Calculate the number of moles of air particles in a classroom of length \(\text{10}\) \(\text{m}\), a width of \(\text{7}\) \(\text{m}\) and a height of \(\text{2}\) \(\text{m}\) on a day when the temperature is \(\text{23}\) \(\text{℃}\) and the air pressure is \(\text{98}\) \(\text{kPa}\).

### Step 1: Calculate the volume of air in the classroom

The classroom is a rectangular prism (recall grade \(\text{10}\) maths on measurement). We can calculate the volume using: \begin{align*} V & = \text{length} \times \text{width} \times \text{height} \\ & = (\text{10})(\text{7})(\text{2}) \\ & = \text{140}\text{ m$^{3}$} \end{align*}

### Step 2: Write down all the information that you know about the gas.
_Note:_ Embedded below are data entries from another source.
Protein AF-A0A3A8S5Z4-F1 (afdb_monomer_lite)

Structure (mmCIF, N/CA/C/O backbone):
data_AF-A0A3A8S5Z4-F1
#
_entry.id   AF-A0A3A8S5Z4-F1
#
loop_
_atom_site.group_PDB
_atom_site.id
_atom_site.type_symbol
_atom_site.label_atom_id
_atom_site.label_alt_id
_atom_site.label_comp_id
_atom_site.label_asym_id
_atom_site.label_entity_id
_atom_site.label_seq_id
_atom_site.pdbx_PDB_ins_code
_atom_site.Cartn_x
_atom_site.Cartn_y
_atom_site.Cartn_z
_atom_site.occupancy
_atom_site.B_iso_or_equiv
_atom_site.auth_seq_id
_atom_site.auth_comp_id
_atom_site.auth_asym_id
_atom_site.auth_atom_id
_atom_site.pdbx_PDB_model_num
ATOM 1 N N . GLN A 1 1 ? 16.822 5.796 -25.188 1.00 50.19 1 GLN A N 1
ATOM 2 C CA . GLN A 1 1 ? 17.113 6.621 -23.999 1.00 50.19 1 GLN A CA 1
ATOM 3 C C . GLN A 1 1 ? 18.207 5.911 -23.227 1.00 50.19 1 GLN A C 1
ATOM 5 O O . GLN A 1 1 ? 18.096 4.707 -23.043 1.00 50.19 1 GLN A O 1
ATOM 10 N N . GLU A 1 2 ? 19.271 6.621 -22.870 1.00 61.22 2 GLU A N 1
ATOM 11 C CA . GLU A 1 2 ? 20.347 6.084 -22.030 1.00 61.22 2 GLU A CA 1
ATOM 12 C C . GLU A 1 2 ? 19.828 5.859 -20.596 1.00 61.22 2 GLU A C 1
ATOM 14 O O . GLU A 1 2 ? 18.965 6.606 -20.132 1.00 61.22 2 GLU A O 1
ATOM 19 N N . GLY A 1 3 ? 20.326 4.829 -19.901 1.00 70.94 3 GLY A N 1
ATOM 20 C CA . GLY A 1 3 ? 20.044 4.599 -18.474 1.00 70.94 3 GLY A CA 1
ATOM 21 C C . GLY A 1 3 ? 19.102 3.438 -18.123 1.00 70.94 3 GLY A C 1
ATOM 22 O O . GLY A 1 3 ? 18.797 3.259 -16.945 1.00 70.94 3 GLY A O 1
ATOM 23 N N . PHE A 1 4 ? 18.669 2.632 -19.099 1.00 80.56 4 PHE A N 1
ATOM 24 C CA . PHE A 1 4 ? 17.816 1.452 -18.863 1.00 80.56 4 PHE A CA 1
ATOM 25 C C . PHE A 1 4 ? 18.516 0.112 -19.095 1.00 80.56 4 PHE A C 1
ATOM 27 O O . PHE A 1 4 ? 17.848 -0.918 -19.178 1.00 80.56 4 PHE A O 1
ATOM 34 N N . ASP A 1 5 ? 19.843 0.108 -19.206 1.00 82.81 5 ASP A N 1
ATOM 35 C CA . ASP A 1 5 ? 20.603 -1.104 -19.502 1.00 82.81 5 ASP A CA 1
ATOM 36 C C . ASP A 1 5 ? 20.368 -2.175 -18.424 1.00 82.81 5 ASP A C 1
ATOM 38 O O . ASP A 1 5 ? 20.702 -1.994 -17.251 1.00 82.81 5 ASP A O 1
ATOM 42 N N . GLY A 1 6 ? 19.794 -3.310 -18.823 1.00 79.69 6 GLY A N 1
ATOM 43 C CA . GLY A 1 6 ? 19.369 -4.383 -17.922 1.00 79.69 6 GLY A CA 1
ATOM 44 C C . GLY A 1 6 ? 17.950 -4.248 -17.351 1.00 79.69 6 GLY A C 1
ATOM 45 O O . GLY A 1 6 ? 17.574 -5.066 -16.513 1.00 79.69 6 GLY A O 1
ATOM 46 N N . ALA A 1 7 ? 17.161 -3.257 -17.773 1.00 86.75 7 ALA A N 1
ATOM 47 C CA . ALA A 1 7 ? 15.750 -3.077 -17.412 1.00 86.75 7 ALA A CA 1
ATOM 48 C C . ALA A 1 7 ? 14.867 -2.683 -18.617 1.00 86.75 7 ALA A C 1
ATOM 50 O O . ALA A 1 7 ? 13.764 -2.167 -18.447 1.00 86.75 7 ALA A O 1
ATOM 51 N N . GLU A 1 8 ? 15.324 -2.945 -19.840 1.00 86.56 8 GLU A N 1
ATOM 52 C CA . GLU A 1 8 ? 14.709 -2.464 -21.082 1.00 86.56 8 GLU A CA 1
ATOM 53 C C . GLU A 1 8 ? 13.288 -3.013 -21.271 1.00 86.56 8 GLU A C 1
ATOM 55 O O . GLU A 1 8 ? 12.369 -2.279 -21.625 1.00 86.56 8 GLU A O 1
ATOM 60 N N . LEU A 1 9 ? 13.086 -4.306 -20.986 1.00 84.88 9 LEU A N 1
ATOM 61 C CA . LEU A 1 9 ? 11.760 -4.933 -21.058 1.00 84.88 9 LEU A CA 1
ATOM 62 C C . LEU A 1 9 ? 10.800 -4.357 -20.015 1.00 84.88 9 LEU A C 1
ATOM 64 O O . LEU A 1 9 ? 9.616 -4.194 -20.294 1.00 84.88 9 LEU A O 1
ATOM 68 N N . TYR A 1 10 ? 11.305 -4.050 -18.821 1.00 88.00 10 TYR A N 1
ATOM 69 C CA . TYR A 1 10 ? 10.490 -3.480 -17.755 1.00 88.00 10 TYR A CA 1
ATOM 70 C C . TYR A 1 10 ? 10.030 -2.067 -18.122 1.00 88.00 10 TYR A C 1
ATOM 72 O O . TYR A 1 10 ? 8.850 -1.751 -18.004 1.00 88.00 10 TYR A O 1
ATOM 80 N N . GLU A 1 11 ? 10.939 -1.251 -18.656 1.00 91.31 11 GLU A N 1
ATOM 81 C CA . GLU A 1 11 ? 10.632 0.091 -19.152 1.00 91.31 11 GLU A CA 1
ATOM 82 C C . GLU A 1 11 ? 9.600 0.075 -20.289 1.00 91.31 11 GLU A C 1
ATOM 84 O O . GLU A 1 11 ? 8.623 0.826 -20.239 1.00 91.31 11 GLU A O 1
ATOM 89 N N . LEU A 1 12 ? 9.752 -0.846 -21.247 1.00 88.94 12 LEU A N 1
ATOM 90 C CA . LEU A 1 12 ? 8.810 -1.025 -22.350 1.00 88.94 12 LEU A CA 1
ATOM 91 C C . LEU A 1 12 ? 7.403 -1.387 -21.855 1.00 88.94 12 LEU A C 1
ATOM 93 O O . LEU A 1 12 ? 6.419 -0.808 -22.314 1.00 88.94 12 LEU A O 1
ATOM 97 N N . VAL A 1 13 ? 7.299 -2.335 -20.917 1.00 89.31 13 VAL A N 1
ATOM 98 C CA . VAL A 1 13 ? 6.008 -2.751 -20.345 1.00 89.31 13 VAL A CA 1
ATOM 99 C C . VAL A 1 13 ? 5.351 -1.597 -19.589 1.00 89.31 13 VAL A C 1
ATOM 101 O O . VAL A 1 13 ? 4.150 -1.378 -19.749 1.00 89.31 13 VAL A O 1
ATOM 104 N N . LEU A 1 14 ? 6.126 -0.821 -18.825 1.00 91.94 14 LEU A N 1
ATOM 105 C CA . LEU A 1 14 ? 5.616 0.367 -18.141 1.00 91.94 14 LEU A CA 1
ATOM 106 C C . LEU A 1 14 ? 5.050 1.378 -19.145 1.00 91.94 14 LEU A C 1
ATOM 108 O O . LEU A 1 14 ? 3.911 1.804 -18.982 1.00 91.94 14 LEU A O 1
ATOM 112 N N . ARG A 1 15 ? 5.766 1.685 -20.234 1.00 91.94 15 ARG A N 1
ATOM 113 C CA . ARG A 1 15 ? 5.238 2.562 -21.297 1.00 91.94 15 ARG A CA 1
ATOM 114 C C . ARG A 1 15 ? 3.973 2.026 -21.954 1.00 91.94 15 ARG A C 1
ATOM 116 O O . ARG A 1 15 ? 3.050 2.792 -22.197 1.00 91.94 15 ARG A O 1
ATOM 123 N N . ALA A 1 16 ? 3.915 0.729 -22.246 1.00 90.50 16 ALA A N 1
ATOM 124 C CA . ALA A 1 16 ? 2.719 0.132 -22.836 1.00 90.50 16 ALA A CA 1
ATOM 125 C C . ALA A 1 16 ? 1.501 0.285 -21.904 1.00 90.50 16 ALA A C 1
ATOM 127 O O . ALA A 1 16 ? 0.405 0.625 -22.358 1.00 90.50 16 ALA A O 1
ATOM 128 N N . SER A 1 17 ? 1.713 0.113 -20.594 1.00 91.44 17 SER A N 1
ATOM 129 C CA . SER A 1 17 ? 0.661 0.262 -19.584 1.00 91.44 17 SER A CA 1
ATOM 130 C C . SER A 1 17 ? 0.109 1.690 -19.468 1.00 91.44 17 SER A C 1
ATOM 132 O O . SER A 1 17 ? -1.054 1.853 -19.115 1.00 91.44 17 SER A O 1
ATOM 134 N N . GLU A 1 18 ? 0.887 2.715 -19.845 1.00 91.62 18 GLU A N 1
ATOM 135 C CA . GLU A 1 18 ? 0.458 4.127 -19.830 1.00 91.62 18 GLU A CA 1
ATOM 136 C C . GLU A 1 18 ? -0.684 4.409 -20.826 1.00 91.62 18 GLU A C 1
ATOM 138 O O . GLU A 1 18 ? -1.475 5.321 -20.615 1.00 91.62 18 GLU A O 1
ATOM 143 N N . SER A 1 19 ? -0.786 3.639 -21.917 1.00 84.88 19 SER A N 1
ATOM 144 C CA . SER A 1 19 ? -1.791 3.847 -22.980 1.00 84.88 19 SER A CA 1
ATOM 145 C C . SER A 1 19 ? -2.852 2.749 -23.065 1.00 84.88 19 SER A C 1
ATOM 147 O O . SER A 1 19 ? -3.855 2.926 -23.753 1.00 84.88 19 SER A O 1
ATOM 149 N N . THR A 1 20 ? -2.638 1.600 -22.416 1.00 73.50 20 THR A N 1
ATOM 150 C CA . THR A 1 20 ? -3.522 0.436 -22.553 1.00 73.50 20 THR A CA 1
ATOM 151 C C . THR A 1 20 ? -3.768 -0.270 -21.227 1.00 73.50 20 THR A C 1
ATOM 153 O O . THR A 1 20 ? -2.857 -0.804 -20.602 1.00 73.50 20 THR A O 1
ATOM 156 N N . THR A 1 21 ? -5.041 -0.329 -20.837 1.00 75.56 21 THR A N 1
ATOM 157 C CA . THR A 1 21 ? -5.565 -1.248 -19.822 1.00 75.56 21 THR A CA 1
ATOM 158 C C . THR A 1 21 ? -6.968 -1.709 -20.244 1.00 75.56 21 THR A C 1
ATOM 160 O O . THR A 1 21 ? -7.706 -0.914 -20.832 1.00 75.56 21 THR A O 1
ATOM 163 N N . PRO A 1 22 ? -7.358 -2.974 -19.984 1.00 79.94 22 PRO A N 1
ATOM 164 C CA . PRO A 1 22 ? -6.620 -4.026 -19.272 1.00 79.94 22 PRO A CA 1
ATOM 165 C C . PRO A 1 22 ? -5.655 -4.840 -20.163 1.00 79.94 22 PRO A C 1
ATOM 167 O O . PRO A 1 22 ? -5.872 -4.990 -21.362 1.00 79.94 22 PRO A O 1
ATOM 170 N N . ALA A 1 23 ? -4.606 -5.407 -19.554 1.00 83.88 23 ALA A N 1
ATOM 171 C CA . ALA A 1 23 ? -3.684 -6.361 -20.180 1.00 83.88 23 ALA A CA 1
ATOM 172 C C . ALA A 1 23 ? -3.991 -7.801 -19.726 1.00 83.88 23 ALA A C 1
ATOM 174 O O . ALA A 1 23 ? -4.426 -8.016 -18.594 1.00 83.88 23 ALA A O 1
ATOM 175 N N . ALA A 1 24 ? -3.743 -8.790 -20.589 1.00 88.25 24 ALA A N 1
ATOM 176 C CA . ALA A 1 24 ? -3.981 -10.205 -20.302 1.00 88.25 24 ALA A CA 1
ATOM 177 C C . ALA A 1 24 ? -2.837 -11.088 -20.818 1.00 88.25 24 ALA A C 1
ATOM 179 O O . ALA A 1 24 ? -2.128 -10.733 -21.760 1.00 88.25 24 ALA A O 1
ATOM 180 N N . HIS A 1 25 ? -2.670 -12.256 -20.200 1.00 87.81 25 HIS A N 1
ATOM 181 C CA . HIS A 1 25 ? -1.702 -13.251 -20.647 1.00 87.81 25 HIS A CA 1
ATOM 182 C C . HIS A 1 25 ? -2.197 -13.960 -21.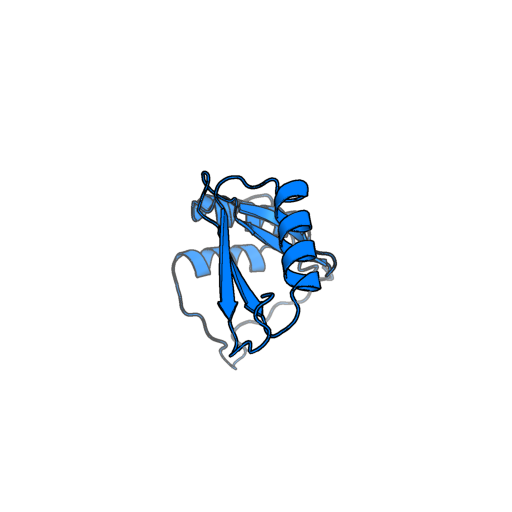914 1.00 87.81 25 HIS A C 1
ATOM 184 O O . HIS A 1 25 ? -3.312 -14.482 -21.942 1.00 87.81 25 HIS A O 1
ATOM 190 N N . VAL A 1 26 ? -1.343 -14.036 -22.935 1.00 91.06 26 VAL A N 1
ATOM 191 C CA . VAL A 1 26 ? -1.580 -14.838 -24.141 1.00 91.06 26 VAL A CA 1
ATOM 192 C C . VAL A 1 26 ? -0.785 -16.140 -24.004 1.00 91.06 26 VAL A C 1
ATOM 194 O O . VAL A 1 26 ? 0.442 -16.077 -23.952 1.00 91.06 26 VAL A O 1
ATOM 197 N N . PRO A 1 27 ? -1.426 -17.324 -23.957 1.00 93.88 27 PRO A N 1
ATOM 198 C CA . PRO A 1 27 ? -0.747 -18.607 -23.757 1.00 93.88 27 PRO A CA 1
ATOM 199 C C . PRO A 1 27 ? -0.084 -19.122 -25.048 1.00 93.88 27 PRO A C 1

\begin{align*} p & = \text{98}\text{ kPa} \\ V & = \text{140}\text{ m$^{3}$} \\ n & = ? \\ R & = \text{8.314}\text{ J·K$^{-1}$mol$^{-1}$}\\ T & = \text{23}\text{ ℃} \end{align*}

### Step 3: Convert the known values to SI units if necessary.

We must convert the temperature to \(\text{K}\) and the pressure to \(\text{Pa}\): \begin{align*} T & = \text{25} + \text{273} = \text{298}\text{ K}\\ p & = \text{98} \times \text{1 000} = \text{98 000}\text{ Pa} \end{align*}

### Step 4: Choose a relevant gas law equation that will allow you to calculate the unknown variable.

\[pV = nRT\]

### Step 5: Substitute the known values into the equation. Calculate the unknown variable.

\begin{align*} (\text{98 000})(\text{140}) & = n(\text{8.314})(\text{298}) \\ \text{13 720 000} & = \text{2 477.572}(n) \\ n & = \text{5 537.7}\text{ mol} \end{align*}

The number of moles in the classroom is \(\text{5 537.7}\) \(\text{mol}\).